刻意吹了路上的冷风,刘正清的欲望才渐渐消下去。回到家的时候,进宝和小喜早就睡了,刘正清敲了半天门才等到揉著眼的进宝。
“老爷,我以为你不回来了呢。”进宝迷糊中还带著抱怨。
刘正清让他接著睡去,自己进屋点了蜡烛,却是通宵达旦。
第二天公鸡刚打鸣,天才微微亮,刘正清在万州的管家富贵来了。
刘正清手背一弹,烛火随即灭了,他把事情交待给富贵,老管家点头听著,这次事情急,他昼夜不停地赶过来,老骨头都快颠散了。
等到都交待完毕,刘正清踱到窗边,看进宝和小喜正在晨雾中收拾富贵的东西。
“给三倍的工钱,提前发了。”
“是。”富贵明白他的意思。
刘正清沈默半晌,缓缓道:“富贵,事情办完就回万州,把府里的东西分分,让大家散了。”
“老爷!”富贵一听,身子颤悠,“不成啊……”
刘正清云淡风轻地笑了笑:“是该散的时候了。”
窗外的进宝把几包裹得严严实实的东西单独放在了一个空匣子里,小喜不甘心在旁边站著,想知道里面是什麽,就要拿起来看看。

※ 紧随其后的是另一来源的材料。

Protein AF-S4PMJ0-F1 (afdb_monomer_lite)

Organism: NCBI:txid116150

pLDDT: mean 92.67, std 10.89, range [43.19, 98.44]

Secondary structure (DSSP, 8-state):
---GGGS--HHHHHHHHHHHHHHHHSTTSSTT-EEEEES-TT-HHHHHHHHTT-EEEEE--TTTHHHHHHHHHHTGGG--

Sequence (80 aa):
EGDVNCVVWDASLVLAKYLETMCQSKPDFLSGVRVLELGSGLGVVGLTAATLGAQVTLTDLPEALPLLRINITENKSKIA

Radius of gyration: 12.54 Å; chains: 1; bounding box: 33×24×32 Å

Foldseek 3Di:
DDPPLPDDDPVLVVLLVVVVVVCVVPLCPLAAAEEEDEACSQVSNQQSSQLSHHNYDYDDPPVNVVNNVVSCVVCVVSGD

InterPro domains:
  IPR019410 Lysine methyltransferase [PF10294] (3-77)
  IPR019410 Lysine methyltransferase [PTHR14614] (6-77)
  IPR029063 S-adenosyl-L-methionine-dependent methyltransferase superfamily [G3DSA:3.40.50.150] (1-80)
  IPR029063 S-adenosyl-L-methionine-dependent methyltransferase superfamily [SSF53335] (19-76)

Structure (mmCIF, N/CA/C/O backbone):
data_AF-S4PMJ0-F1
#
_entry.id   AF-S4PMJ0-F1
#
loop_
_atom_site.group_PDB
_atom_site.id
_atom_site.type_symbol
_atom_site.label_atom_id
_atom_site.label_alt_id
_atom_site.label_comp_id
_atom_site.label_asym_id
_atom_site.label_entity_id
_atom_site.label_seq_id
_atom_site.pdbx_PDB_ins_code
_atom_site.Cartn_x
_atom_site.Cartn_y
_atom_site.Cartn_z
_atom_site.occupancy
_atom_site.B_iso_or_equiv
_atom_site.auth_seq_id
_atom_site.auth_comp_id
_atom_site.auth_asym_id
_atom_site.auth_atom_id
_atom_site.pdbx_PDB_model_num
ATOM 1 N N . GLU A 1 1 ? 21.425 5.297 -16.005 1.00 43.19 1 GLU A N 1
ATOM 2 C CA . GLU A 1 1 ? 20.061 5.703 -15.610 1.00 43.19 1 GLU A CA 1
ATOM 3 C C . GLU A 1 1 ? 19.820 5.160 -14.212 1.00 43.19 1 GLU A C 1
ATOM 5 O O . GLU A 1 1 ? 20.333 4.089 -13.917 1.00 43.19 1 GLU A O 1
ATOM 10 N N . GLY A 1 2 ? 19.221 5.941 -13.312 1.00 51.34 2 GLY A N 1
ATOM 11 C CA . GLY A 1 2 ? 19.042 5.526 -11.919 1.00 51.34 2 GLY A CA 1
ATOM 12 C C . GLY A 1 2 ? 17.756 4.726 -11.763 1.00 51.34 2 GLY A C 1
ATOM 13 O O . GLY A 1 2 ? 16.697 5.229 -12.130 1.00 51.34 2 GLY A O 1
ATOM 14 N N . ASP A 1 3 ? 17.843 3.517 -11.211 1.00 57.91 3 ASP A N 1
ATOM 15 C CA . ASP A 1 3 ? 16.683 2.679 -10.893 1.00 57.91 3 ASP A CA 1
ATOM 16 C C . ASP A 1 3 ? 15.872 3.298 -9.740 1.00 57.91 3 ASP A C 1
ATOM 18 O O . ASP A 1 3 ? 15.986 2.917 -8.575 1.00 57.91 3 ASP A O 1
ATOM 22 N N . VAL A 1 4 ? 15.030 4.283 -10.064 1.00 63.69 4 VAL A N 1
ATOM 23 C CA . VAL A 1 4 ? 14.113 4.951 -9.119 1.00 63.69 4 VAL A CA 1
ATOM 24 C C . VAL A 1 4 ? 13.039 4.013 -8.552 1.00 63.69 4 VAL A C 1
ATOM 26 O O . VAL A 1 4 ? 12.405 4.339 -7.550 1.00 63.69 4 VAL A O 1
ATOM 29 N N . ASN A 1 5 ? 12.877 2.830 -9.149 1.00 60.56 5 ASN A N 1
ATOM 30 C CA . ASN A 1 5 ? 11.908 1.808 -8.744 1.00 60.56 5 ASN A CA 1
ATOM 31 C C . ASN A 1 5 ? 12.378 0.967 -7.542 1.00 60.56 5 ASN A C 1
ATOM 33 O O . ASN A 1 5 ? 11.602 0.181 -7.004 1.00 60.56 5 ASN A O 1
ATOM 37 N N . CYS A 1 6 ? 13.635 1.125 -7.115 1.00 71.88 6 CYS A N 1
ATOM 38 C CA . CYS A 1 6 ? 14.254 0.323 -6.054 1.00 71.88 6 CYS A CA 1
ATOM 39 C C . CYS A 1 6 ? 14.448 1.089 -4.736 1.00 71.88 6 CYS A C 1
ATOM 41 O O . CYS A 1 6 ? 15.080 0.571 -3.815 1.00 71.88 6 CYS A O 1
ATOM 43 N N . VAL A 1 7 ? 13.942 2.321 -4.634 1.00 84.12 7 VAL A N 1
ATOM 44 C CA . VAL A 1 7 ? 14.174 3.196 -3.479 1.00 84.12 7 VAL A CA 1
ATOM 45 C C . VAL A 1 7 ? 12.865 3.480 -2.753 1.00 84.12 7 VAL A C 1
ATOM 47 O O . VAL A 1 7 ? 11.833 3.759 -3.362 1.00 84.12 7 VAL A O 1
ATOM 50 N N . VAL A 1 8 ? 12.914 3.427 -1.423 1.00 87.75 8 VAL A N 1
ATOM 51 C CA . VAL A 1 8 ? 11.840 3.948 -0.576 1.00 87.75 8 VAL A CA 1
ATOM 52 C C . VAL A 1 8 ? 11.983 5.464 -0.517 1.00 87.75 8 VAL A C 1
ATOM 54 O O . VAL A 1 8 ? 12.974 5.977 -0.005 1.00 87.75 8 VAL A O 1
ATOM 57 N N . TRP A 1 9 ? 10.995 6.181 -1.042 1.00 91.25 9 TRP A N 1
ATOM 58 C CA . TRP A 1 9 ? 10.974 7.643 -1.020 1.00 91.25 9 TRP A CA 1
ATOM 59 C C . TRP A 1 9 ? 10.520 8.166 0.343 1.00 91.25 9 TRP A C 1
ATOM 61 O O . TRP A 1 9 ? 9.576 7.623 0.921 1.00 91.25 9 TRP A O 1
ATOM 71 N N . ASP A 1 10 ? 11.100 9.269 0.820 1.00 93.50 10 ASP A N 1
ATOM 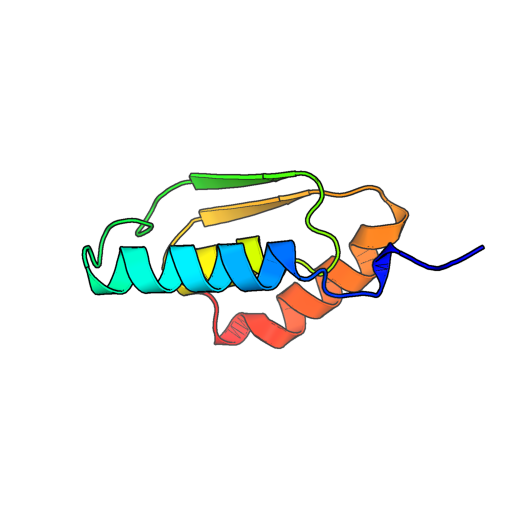72 C CA . ASP A 1 10 ? 10.754 9.864 2.123 1.00 93.50 10 ASP A CA 1
ATOM 73 C C . ASP A 1 10 ? 9.247 10.119 2.279 1.00 93.50 10 ASP A C 1
ATOM 75 O O . ASP A 1 10 ? 8.660 9.838 3.324 1.00 93.50 10 ASP A O 1
ATOM 79 N N . ALA A 1 11 ? 8.585 10.571 1.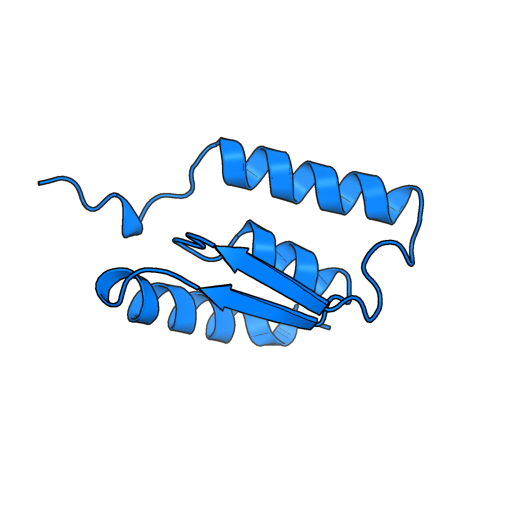209 1.00 93.94 11 ALA A N 1
ATOM 80 C CA . ALA A 1 11 ? 7.142 10.805 1.200 1.00 93.94 11 ALA A CA 1
ATOM 81 C C . ALA A 1 11 ? 6.325 9.537 1.516 1.00 93.94 11 ALA A C 1
ATOM 83 O O . ALA A 1 11 ? 5.297 9.622 2.188 1.00 93.94 11 ALA A O 1
ATOM 84 N N . SER A 1 12 ? 6.797 8.360 1.087 1.00 95.38 12 SER A N 1
ATOM 85 C CA . SER A 1 12 ? 6.130 7.084 1.372 1.00 95.38 12 SER A CA 1
ATOM 86 C C . SER A 1 12 ? 6.211 6.719 2.857 1.00 95.38 12 SER A C 1
ATOM 88 O O . SER A 1 12 ? 5.225 6.257 3.429 1.00 95.38 12 SER A O 1
ATOM 90 N N . LEU A 1 13 ? 7.337 7.012 3.516 1.00 96.50 13 LEU A N 1
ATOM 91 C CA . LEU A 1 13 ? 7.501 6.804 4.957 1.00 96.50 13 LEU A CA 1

“别动!”进宝一掌拍掉了对方伸过来的手,力气大得把小喜的手掌都打肿了。
小喜咧著嘴很委屈:“我好奇。”
进宝神秘地丢给他一句:“这是砒霜。”
“哎哟!”後脑勺冷不丁被敲了一记,进宝抱著脑袋直叫。原来富贵从屋里出来准备办事去了,训斥著进宝:“别吓唬他。”
在阴霾的天气下,赵铭下了葬,骆士昕成了赵桓的常客,二王爷锐意改革,时不时将他叫过去高谈阔论,有时候甚至彻夜长谈。

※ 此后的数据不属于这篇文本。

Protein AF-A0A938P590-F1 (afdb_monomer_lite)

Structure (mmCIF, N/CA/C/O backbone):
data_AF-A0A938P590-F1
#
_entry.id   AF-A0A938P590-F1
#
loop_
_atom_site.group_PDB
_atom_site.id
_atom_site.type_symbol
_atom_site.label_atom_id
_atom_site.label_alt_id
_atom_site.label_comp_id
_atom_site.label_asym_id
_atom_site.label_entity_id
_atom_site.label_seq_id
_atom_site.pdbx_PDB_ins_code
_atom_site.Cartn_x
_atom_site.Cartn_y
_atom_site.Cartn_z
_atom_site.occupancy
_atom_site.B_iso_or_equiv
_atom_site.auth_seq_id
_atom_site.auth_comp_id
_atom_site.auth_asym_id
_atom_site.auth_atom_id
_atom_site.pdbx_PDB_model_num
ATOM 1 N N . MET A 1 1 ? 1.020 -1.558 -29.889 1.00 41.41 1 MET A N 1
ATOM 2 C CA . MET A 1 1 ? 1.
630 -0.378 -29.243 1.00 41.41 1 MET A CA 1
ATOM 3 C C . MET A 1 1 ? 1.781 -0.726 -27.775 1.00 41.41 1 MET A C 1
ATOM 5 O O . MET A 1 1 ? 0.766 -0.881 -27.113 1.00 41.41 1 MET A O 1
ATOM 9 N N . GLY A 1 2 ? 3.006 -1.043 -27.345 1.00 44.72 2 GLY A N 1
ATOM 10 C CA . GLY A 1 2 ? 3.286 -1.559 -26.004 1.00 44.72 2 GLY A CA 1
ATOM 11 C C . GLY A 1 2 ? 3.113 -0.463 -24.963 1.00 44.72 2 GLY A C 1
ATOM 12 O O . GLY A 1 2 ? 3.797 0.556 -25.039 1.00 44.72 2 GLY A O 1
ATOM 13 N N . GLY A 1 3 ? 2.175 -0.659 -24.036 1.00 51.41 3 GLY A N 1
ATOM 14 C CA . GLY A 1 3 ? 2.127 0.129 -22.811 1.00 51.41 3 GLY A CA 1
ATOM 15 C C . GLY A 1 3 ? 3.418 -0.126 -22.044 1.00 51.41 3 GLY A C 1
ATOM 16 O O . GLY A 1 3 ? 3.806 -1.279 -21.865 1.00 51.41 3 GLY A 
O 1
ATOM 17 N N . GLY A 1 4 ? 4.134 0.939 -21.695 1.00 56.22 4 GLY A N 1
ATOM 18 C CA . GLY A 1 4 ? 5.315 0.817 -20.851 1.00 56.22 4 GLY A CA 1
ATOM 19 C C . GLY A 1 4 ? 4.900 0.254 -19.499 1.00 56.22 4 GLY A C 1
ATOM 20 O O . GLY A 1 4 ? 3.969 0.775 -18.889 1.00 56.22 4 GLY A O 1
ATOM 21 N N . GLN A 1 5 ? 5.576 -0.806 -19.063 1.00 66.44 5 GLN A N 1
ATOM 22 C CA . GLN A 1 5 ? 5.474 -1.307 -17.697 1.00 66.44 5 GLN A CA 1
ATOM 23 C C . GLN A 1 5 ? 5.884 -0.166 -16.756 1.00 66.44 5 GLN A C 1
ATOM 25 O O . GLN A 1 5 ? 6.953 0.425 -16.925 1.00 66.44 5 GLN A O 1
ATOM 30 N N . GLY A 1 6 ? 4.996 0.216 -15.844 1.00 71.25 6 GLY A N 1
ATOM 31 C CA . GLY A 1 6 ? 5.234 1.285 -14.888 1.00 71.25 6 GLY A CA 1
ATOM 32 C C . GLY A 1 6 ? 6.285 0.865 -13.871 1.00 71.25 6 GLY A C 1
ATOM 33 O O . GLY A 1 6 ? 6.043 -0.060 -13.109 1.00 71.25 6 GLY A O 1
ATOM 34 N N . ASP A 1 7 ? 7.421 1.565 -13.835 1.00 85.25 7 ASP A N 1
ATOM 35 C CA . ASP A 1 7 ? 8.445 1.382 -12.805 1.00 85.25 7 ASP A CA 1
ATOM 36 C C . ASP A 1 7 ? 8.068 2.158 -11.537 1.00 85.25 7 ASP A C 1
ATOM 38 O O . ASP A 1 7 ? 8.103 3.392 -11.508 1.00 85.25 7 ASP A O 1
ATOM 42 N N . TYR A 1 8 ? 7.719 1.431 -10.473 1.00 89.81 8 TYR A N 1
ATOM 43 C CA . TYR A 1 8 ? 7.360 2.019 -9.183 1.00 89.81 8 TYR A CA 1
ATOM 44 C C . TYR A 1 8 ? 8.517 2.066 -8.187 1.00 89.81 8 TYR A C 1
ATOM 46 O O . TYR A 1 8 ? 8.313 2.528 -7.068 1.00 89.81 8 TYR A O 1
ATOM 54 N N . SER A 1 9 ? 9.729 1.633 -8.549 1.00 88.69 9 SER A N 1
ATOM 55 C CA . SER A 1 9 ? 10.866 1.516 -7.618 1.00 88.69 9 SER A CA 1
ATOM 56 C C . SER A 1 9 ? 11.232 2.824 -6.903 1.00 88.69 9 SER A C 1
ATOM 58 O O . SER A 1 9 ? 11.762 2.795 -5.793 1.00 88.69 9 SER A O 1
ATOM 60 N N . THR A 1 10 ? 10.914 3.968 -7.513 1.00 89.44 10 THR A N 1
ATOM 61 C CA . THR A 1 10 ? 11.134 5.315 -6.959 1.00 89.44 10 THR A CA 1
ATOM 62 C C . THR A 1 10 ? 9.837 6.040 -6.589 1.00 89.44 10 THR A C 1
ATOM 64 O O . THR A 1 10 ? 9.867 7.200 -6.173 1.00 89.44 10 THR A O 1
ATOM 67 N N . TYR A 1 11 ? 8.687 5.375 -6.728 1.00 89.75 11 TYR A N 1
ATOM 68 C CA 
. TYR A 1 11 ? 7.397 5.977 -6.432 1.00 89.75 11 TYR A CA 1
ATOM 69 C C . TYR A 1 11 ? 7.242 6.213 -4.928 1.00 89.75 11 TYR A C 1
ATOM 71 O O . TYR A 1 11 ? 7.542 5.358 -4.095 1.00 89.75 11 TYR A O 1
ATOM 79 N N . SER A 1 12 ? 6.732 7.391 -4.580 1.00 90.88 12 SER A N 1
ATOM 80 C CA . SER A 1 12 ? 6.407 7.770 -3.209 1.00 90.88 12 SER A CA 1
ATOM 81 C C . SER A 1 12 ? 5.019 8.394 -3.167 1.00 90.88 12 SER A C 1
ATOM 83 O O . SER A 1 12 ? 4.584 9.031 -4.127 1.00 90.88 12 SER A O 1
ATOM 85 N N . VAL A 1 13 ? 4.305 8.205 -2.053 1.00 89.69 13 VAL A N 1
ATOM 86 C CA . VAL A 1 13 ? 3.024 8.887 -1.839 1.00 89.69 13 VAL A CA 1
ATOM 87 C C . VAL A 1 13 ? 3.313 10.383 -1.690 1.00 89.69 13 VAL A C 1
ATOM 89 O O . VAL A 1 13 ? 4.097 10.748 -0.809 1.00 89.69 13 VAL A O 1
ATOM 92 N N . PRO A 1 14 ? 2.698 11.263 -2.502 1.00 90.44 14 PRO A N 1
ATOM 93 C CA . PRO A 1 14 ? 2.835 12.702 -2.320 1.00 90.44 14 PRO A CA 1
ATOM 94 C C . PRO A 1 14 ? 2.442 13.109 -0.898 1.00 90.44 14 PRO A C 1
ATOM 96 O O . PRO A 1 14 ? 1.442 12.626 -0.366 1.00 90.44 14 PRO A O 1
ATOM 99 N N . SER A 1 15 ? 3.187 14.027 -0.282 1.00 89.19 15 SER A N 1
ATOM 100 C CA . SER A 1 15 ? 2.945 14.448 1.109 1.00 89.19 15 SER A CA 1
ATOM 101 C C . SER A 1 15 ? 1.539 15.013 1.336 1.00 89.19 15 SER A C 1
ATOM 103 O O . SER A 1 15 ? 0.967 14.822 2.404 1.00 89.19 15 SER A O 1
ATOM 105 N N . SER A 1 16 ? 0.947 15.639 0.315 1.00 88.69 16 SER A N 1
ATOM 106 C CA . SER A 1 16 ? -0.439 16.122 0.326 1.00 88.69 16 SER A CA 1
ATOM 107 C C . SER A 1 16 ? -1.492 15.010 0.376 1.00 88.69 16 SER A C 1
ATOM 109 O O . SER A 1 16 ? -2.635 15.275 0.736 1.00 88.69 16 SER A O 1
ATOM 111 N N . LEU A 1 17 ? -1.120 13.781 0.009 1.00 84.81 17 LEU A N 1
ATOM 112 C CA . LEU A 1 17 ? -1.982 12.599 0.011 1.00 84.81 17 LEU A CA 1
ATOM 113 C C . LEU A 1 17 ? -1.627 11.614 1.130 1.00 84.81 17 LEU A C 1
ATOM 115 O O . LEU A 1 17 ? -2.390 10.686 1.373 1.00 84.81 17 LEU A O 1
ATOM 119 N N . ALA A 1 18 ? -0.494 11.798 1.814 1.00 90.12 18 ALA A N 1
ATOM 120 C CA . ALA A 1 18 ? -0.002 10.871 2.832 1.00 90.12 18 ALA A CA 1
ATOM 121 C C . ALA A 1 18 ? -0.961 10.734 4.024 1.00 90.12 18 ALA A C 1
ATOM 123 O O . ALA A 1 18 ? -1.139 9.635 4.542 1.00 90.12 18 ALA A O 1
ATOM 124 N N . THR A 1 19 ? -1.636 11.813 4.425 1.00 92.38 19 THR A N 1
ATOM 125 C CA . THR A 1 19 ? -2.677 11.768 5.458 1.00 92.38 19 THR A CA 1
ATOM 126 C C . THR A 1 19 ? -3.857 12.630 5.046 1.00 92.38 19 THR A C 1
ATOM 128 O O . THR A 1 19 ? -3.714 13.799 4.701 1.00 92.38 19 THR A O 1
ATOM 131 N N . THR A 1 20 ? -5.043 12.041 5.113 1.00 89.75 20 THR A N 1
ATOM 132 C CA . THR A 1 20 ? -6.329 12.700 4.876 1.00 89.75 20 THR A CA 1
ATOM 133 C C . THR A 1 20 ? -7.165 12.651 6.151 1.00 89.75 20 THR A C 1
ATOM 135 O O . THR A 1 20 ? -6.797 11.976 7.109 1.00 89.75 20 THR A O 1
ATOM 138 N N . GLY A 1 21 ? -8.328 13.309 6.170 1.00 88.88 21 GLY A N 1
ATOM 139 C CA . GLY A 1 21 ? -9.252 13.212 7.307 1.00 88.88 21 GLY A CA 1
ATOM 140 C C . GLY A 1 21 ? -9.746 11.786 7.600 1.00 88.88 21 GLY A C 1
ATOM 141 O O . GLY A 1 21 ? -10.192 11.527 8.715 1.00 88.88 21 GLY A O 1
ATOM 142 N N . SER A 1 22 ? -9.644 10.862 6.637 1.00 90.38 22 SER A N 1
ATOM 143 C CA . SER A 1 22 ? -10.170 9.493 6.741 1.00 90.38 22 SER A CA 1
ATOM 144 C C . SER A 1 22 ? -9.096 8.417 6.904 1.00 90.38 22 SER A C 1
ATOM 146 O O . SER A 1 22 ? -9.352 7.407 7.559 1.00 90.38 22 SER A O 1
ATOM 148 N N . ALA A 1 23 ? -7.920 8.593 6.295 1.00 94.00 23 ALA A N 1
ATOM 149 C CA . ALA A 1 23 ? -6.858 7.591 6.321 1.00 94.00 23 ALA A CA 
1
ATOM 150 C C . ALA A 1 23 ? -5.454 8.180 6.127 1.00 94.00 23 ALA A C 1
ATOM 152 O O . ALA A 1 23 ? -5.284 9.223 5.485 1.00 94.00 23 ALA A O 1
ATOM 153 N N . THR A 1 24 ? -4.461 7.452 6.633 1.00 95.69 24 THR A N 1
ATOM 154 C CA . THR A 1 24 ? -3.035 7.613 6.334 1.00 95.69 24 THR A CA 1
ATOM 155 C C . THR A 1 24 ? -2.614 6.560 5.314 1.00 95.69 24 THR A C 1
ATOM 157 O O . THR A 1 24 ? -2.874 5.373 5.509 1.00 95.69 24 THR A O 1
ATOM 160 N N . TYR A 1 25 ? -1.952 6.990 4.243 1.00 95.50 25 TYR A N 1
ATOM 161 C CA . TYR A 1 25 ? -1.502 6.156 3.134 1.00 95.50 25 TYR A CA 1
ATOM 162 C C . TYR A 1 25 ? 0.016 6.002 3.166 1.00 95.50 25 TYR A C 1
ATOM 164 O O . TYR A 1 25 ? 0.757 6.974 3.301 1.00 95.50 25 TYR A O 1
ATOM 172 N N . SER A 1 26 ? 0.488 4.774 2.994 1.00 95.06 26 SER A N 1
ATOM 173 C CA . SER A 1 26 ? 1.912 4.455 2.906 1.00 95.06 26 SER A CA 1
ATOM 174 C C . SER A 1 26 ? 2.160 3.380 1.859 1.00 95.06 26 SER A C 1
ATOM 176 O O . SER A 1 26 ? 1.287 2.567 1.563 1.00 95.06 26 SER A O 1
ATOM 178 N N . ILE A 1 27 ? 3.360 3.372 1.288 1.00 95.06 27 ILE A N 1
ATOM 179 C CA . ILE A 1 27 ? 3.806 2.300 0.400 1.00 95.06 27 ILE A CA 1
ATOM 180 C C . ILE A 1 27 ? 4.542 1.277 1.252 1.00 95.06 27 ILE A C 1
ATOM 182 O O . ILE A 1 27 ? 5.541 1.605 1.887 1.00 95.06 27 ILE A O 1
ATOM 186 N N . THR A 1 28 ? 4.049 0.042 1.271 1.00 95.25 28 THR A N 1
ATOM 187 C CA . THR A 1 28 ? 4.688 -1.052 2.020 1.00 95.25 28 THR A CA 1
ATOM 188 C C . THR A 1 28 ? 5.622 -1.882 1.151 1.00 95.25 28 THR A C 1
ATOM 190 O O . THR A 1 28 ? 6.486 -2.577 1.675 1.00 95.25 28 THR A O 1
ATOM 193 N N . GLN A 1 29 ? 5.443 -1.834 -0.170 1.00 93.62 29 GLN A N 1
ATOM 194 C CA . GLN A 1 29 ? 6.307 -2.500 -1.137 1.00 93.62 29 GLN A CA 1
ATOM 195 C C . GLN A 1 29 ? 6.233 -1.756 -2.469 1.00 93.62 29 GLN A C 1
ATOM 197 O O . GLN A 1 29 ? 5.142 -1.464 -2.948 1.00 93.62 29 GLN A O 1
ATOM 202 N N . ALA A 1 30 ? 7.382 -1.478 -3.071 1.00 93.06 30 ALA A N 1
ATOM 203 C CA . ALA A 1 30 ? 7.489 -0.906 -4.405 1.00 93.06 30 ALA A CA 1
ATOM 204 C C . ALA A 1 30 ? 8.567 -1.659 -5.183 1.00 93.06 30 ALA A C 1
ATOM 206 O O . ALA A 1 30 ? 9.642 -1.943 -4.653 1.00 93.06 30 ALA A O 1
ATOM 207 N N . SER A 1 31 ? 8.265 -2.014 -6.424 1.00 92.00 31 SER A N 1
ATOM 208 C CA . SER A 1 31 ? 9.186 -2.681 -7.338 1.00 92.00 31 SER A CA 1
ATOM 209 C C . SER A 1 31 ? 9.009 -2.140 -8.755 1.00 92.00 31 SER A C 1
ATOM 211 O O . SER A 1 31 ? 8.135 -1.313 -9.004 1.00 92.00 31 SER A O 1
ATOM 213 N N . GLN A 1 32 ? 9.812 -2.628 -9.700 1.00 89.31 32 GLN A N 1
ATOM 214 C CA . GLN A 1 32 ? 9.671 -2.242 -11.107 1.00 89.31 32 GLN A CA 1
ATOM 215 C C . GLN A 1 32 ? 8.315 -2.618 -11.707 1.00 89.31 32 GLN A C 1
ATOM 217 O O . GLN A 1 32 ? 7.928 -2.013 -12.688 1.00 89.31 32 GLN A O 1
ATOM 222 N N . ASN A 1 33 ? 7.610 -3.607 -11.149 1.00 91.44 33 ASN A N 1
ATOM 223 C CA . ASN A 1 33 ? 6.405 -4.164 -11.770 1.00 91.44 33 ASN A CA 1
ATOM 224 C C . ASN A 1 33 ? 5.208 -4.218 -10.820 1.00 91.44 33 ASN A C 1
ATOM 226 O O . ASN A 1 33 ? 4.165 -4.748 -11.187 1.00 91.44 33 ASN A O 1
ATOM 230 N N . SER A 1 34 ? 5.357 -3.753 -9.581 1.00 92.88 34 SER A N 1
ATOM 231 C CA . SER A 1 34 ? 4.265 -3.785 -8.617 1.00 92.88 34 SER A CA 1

骆士昕每次去王府前都要做一番挣扎,怕见了周婉不知如何面对,他想自己习惯了就好了,却在一次次的遇见後对周婉的感情愈加浓烈。
有一次居然出了事。那天赵桓照旧在书房等骆士昕,宫里太监来了,皇帝马上就出发去东山,要临时召见赵桓。二王爷穿戴整齐去面圣,临走前嘱咐周婉千万留著骆士昕,等自己回来再请教。